▶ Work item
Copy, exactly and without additions, every line in the records below from the one holding "ATOM 188 C CA" through the one holding "ATOM 241 O O", both ends included.

Saved data entries:
::::::::
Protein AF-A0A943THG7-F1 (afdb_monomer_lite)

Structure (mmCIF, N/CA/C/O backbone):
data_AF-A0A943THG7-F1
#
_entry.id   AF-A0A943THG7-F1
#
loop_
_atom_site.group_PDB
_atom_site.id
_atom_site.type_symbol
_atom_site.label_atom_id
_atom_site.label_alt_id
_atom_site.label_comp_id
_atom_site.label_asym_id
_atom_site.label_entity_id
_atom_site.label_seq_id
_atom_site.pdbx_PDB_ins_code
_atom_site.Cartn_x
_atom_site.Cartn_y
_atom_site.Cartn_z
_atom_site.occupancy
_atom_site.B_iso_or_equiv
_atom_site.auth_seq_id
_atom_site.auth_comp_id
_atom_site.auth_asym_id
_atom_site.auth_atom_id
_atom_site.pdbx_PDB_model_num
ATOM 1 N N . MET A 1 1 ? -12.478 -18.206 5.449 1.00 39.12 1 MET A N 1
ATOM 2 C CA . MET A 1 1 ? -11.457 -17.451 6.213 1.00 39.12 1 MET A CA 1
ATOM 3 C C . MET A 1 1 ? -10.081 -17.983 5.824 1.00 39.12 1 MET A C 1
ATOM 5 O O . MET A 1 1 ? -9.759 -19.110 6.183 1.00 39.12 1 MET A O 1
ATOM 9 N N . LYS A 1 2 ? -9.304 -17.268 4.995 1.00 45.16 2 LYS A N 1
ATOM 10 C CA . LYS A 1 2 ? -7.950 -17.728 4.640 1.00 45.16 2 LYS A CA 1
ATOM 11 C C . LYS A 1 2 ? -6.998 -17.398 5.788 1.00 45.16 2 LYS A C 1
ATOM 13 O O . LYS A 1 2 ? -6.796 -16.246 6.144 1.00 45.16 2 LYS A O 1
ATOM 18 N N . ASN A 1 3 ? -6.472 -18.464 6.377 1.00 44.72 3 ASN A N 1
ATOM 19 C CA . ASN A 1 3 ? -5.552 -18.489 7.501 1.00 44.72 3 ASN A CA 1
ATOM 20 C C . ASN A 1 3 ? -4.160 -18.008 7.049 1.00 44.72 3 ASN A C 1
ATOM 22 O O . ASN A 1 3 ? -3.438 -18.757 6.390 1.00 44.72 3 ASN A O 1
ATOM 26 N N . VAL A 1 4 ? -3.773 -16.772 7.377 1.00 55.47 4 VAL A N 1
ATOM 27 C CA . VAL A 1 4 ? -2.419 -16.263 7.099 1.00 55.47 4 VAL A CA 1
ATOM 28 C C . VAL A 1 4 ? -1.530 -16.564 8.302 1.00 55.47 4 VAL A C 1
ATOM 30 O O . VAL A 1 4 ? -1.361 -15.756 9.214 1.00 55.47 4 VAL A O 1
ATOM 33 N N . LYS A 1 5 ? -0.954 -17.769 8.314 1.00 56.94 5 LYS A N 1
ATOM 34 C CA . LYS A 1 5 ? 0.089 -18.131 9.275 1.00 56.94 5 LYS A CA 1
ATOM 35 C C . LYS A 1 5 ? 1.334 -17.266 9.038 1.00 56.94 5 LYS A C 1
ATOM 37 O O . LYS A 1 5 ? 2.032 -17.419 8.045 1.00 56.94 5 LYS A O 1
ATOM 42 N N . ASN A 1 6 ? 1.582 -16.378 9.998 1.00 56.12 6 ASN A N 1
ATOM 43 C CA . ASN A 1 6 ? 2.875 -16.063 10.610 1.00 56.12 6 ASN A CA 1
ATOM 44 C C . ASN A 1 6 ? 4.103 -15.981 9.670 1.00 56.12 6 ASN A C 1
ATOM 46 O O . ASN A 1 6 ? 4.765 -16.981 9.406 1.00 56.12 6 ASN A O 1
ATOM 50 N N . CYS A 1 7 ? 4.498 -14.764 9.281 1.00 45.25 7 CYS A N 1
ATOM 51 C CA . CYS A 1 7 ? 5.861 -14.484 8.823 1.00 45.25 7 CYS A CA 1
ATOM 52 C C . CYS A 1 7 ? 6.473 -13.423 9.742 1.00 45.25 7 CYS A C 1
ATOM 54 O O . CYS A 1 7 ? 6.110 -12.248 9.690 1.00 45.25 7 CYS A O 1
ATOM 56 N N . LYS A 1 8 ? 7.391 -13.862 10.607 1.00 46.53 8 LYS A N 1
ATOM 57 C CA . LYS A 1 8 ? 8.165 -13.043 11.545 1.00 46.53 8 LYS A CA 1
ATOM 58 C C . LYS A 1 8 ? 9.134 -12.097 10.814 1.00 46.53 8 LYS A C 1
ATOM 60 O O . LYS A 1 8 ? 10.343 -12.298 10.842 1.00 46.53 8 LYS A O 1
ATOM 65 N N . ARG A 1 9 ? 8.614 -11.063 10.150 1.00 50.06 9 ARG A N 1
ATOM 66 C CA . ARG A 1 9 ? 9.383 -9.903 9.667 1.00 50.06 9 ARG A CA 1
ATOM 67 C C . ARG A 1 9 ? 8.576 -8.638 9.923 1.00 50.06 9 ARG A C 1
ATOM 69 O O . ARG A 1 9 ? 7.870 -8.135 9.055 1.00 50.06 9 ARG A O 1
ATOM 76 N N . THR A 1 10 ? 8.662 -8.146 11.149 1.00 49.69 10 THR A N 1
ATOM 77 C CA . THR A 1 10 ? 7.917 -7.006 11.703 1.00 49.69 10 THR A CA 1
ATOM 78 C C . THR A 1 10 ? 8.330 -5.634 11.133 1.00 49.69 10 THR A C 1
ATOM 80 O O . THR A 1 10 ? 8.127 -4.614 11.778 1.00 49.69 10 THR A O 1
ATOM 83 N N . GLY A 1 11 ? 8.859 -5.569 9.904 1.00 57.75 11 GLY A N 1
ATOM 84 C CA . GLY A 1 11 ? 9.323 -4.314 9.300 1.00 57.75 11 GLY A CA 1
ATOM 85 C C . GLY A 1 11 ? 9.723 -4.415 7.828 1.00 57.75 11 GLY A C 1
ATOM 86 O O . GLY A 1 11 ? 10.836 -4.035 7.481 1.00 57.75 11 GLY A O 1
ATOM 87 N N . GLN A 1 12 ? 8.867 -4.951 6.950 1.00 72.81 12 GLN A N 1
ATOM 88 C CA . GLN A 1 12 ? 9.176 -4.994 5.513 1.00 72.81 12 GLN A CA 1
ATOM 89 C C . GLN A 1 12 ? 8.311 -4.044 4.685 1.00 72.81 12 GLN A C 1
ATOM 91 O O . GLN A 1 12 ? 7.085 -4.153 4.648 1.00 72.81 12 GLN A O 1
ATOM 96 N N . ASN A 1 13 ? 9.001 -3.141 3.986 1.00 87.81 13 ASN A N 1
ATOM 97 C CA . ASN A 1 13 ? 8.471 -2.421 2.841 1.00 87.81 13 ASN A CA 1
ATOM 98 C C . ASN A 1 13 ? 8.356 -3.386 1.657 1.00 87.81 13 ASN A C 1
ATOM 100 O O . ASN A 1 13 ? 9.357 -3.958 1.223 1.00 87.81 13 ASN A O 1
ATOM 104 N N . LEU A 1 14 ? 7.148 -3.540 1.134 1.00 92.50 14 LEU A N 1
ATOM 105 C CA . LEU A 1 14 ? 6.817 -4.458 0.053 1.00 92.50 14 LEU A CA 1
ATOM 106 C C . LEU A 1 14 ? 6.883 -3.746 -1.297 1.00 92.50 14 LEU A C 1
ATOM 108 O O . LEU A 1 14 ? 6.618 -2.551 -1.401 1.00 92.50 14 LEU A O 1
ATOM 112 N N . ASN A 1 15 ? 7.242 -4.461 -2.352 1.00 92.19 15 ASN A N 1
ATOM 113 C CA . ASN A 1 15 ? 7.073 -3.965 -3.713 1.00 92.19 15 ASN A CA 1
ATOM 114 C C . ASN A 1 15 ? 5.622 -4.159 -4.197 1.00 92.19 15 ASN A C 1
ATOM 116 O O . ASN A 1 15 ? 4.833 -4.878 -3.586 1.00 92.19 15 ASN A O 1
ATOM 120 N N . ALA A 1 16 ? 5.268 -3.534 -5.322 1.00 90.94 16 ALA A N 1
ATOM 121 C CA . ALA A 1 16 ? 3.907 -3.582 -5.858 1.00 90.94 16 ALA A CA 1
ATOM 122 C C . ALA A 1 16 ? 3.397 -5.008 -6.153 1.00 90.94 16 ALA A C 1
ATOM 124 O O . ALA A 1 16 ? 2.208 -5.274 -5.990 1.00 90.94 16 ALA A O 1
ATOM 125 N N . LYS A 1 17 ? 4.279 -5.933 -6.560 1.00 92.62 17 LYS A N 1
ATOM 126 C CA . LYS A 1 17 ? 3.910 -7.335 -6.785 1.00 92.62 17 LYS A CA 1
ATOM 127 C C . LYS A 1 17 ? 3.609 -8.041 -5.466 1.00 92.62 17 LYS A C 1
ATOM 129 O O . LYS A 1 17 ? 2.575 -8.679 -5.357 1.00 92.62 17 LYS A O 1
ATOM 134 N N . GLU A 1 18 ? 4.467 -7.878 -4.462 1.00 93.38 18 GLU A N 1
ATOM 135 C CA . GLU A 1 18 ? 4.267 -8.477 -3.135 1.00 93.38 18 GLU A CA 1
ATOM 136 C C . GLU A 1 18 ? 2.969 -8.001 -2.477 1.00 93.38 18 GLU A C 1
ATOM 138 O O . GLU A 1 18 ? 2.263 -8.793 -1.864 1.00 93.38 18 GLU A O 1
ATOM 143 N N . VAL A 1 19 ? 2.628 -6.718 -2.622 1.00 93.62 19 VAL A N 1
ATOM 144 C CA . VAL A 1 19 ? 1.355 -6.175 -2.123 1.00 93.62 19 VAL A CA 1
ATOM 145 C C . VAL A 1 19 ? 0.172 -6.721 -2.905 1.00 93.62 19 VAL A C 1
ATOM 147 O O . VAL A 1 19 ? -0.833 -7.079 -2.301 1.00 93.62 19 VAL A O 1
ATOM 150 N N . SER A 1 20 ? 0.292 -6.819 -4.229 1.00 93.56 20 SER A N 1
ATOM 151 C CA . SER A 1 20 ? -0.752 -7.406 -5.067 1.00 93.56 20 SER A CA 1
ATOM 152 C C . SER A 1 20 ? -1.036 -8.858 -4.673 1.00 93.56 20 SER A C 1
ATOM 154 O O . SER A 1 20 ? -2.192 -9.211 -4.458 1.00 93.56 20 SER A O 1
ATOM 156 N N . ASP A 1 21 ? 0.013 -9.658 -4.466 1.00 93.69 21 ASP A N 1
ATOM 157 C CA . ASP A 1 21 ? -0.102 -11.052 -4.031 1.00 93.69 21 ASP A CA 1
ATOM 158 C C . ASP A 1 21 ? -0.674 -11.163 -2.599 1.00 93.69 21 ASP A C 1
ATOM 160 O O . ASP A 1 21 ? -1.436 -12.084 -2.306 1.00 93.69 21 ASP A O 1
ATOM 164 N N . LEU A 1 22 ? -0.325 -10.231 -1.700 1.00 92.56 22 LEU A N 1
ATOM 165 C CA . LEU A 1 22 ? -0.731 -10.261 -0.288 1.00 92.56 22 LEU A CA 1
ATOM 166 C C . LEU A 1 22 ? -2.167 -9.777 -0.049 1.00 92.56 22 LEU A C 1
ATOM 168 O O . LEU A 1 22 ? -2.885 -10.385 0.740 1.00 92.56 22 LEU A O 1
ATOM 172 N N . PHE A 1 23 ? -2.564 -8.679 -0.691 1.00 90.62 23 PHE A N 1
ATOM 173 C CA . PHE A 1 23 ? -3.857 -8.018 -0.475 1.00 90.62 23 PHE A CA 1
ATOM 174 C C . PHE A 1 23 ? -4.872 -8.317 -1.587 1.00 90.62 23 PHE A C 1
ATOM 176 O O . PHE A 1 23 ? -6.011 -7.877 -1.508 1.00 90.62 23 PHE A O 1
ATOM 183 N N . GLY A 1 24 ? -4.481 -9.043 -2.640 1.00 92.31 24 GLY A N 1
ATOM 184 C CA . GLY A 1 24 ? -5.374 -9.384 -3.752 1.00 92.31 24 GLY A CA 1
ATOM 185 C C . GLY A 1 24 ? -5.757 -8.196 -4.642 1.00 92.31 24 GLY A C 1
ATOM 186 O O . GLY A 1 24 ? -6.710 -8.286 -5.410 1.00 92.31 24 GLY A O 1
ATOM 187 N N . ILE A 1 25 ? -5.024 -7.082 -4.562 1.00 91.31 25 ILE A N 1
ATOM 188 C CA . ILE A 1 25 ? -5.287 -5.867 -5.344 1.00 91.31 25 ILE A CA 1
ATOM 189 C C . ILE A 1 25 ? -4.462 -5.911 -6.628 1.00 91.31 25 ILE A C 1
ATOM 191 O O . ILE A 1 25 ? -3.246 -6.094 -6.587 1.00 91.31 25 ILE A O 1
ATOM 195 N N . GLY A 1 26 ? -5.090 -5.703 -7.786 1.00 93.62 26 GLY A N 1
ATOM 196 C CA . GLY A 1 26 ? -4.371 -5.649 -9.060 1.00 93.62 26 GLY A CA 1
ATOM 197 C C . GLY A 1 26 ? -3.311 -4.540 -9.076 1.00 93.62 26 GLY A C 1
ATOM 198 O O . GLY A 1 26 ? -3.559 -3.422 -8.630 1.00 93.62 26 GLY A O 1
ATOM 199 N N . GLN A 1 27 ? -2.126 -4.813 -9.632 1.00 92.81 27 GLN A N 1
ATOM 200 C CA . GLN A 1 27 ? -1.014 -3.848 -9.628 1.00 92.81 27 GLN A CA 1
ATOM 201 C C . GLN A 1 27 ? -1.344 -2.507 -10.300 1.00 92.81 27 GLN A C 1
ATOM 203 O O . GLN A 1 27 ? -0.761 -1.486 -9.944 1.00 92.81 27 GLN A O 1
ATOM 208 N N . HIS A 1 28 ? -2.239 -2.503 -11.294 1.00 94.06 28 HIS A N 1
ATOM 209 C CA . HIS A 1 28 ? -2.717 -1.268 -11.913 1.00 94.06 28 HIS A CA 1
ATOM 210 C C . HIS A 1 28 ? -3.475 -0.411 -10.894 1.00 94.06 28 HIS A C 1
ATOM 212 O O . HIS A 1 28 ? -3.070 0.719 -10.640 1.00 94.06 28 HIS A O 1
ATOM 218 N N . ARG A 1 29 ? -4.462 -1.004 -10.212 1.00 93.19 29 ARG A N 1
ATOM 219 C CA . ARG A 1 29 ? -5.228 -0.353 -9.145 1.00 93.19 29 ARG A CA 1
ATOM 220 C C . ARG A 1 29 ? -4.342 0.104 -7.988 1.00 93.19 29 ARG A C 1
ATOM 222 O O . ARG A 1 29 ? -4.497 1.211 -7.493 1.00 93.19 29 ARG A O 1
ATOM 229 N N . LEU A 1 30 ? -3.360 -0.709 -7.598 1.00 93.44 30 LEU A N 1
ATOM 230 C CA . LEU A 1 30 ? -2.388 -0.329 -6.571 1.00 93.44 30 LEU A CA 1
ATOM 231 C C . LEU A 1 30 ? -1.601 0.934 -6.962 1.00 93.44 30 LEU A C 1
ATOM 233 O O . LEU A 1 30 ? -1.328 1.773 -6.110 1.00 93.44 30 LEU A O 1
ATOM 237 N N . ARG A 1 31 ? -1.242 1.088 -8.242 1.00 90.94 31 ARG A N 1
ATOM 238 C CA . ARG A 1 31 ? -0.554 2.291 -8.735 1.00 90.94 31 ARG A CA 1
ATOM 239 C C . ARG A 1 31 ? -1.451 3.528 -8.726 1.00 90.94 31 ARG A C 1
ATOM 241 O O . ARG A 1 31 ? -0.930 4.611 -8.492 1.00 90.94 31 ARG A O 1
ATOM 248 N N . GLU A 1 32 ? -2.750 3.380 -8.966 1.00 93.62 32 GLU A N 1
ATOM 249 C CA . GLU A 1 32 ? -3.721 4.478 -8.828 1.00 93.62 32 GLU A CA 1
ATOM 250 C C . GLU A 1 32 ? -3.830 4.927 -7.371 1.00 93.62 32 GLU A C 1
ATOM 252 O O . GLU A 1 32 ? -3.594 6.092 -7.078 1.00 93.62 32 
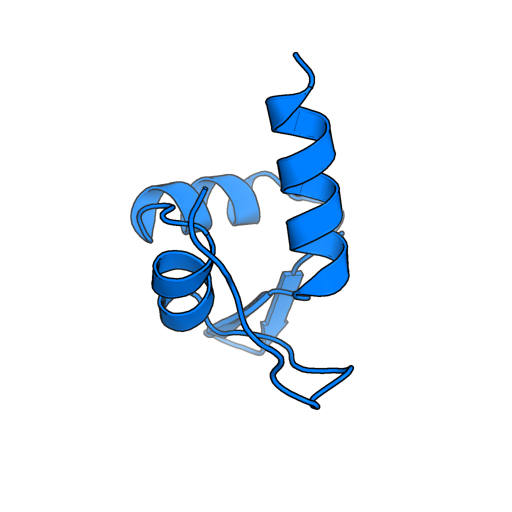GLU A O 1
ATOM 257 N N . ILE A 1 33 ? -4.040 3.976 -6.454 1.00 92.
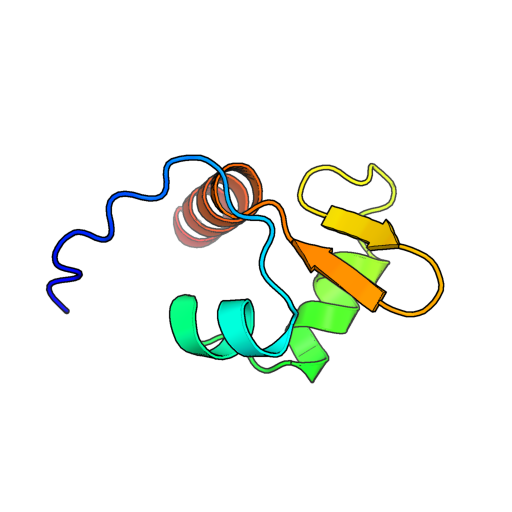75 33 ILE A N 1
ATOM 258 C CA . ILE A 1 33 ? -4.116 4.224 -5.005 1.00 92.75 33 ILE A CA 1
ATOM 259 C C . ILE A 1 33 ? -2.873 4.981 -4.516 1.00 92.75 33 ILE A C 1
ATOM 261 O O . ILE A 1 33 ? -2.972 5.998 -3.838 1.00 92.75 33 ILE A O 1
ATOM 265 N N . VAL A 1 34 ? -1.685 4.523 -4.916 1.00 91.88 34 VAL A N 1
ATOM 266 C CA . VAL A 1 34 ? -0.418 5.182 -4.572 1.00 91.88 34 VAL A CA 1
ATOM 267 C C . VAL A 1 34 ? -0.313 6.587 -5.171 1.00 91.88 34 VAL A C 1
ATOM 269 O O . VAL A 1 34 ? 0.177 7.490 -4.502 1.00 91.88 34 VAL A O 1
ATOM 272 N N . ARG A 1 35 ? -0.760 6.789 -6.418 1.00 90.38 35 ARG A N 1
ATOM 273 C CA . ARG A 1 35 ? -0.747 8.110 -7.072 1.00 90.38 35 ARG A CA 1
::::::::
▶ Task result
ATOM 188 C CA . ILE A 1 25 ? -5.287 -5.867 -5.344 1.00 91.31 25 ILE A CA 1
ATOM 189 C C . ILE A 1 25 ? -4.462 -5.911 -6.628 1.00 91.31 25 ILE A C 1
ATOM 191 O O . ILE A 1 25 ? -3.246 -6.094 -6.587 1.00 91.31 25 ILE A O 1
ATOM 195 N N . GLY A 1 26 ? -5.090 -5.703 -7.786 1.00 93.62 26 GLY A N 1
ATOM 196 C CA . GLY A 1 26 ? -4.371 -5.649 -9.060 1.00 93.62 26 GLY A CA 1
ATOM 197 C C . GLY A 1 26 ? -3.311 -4.540 -9.076 1.00 93.62 26 GLY A C 1
ATOM 198 O O . GLY A 1 26 ? -3.559 -3.422 -8.630 1.00 93.62 26 GLY A O 1
ATOM 199 N N . GLN A 1 27 ? -2.126 -4.813 -9.632 1.00 92.81 27 GLN A N 1
ATOM 200 C CA . GLN A 1 27 ? -1.014 -3.848 -9.628 1.00 92.81 27 GLN A CA 1
ATOM 201 C C . GLN A 1 27 ? -1.344 -2.507 -10.300 1.00 92.81 27 GLN A C 1
ATOM 203 O O . GLN A 1 27 ? -0.761 -1.486 -9.944 1.00 92.81 27 GLN A O 1
ATOM 208 N N . HIS A 1 28 ? -2.239 -2.503 -11.294 1.00 94.06 28 HIS A N 1
ATOM 209 C CA . HIS A 1 28 ? -2.717 -1.268 -11.913 1.00 94.06 28 HIS A CA 1
ATOM 210 C C . HIS A 1 28 ? -3.475 -0.411 -10.894 1.00 94.06 28 HIS A C 1
ATOM 212 O O . HIS A 1 28 ? -3.070 0.719 -10.640 1.00 94.06 28 HIS A O 1
ATOM 218 N N . ARG A 1 29 ? -4.462 -1.004 -10.212 1.00 93.19 29 ARG A N 1
ATOM 219 C CA . ARG A 1 29 ? -5.228 -0.353 -9.145 1.00 93.19 29 ARG A CA 1
ATOM 220 C C . ARG A 1 29 ? -4.342 0.104 -7.988 1.00 93.19 29 ARG A C 1
ATOM 222 O O . ARG A 1 29 ? -4.497 1.211 -7.493 1.00 93.19 29 ARG A O 1
ATOM 229 N N . LEU A 1 30 ? -3.360 -0.709 -7.598 1.00 93.44 30 LEU A N 1
ATOM 230 C CA . LEU A 1 30 ? -2.388 -0.329 -6.571 1.00 93.44 30 LEU A CA 1
ATOM 231 C C . LEU A 1 30 ? -1.601 0.934 -6.962 1.00 93.44 30 LEU A C 1
ATOM 233 O O . LEU A 1 30 ? -1.328 1.773 -6.110 1.00 93.44 30 LEU A O 1
ATOM 237 N N . ARG A 1 31 ? -1.242 1.088 -8.242 1.00 90.94 31 ARG A N 1
ATOM 238 C CA . ARG A 1 31 ? -0.554 2.291 -8.735 1.00 90.94 31 ARG A CA 1
ATOM 239 C C . ARG A 1 31 ? -1.451 3.528 -8.726 1.00 90.94 31 ARG A C 1
ATOM 241 O O . ARG A 1 31 ? -0.930 4.611 -8.492 1.00 90.94 31 ARG A O 1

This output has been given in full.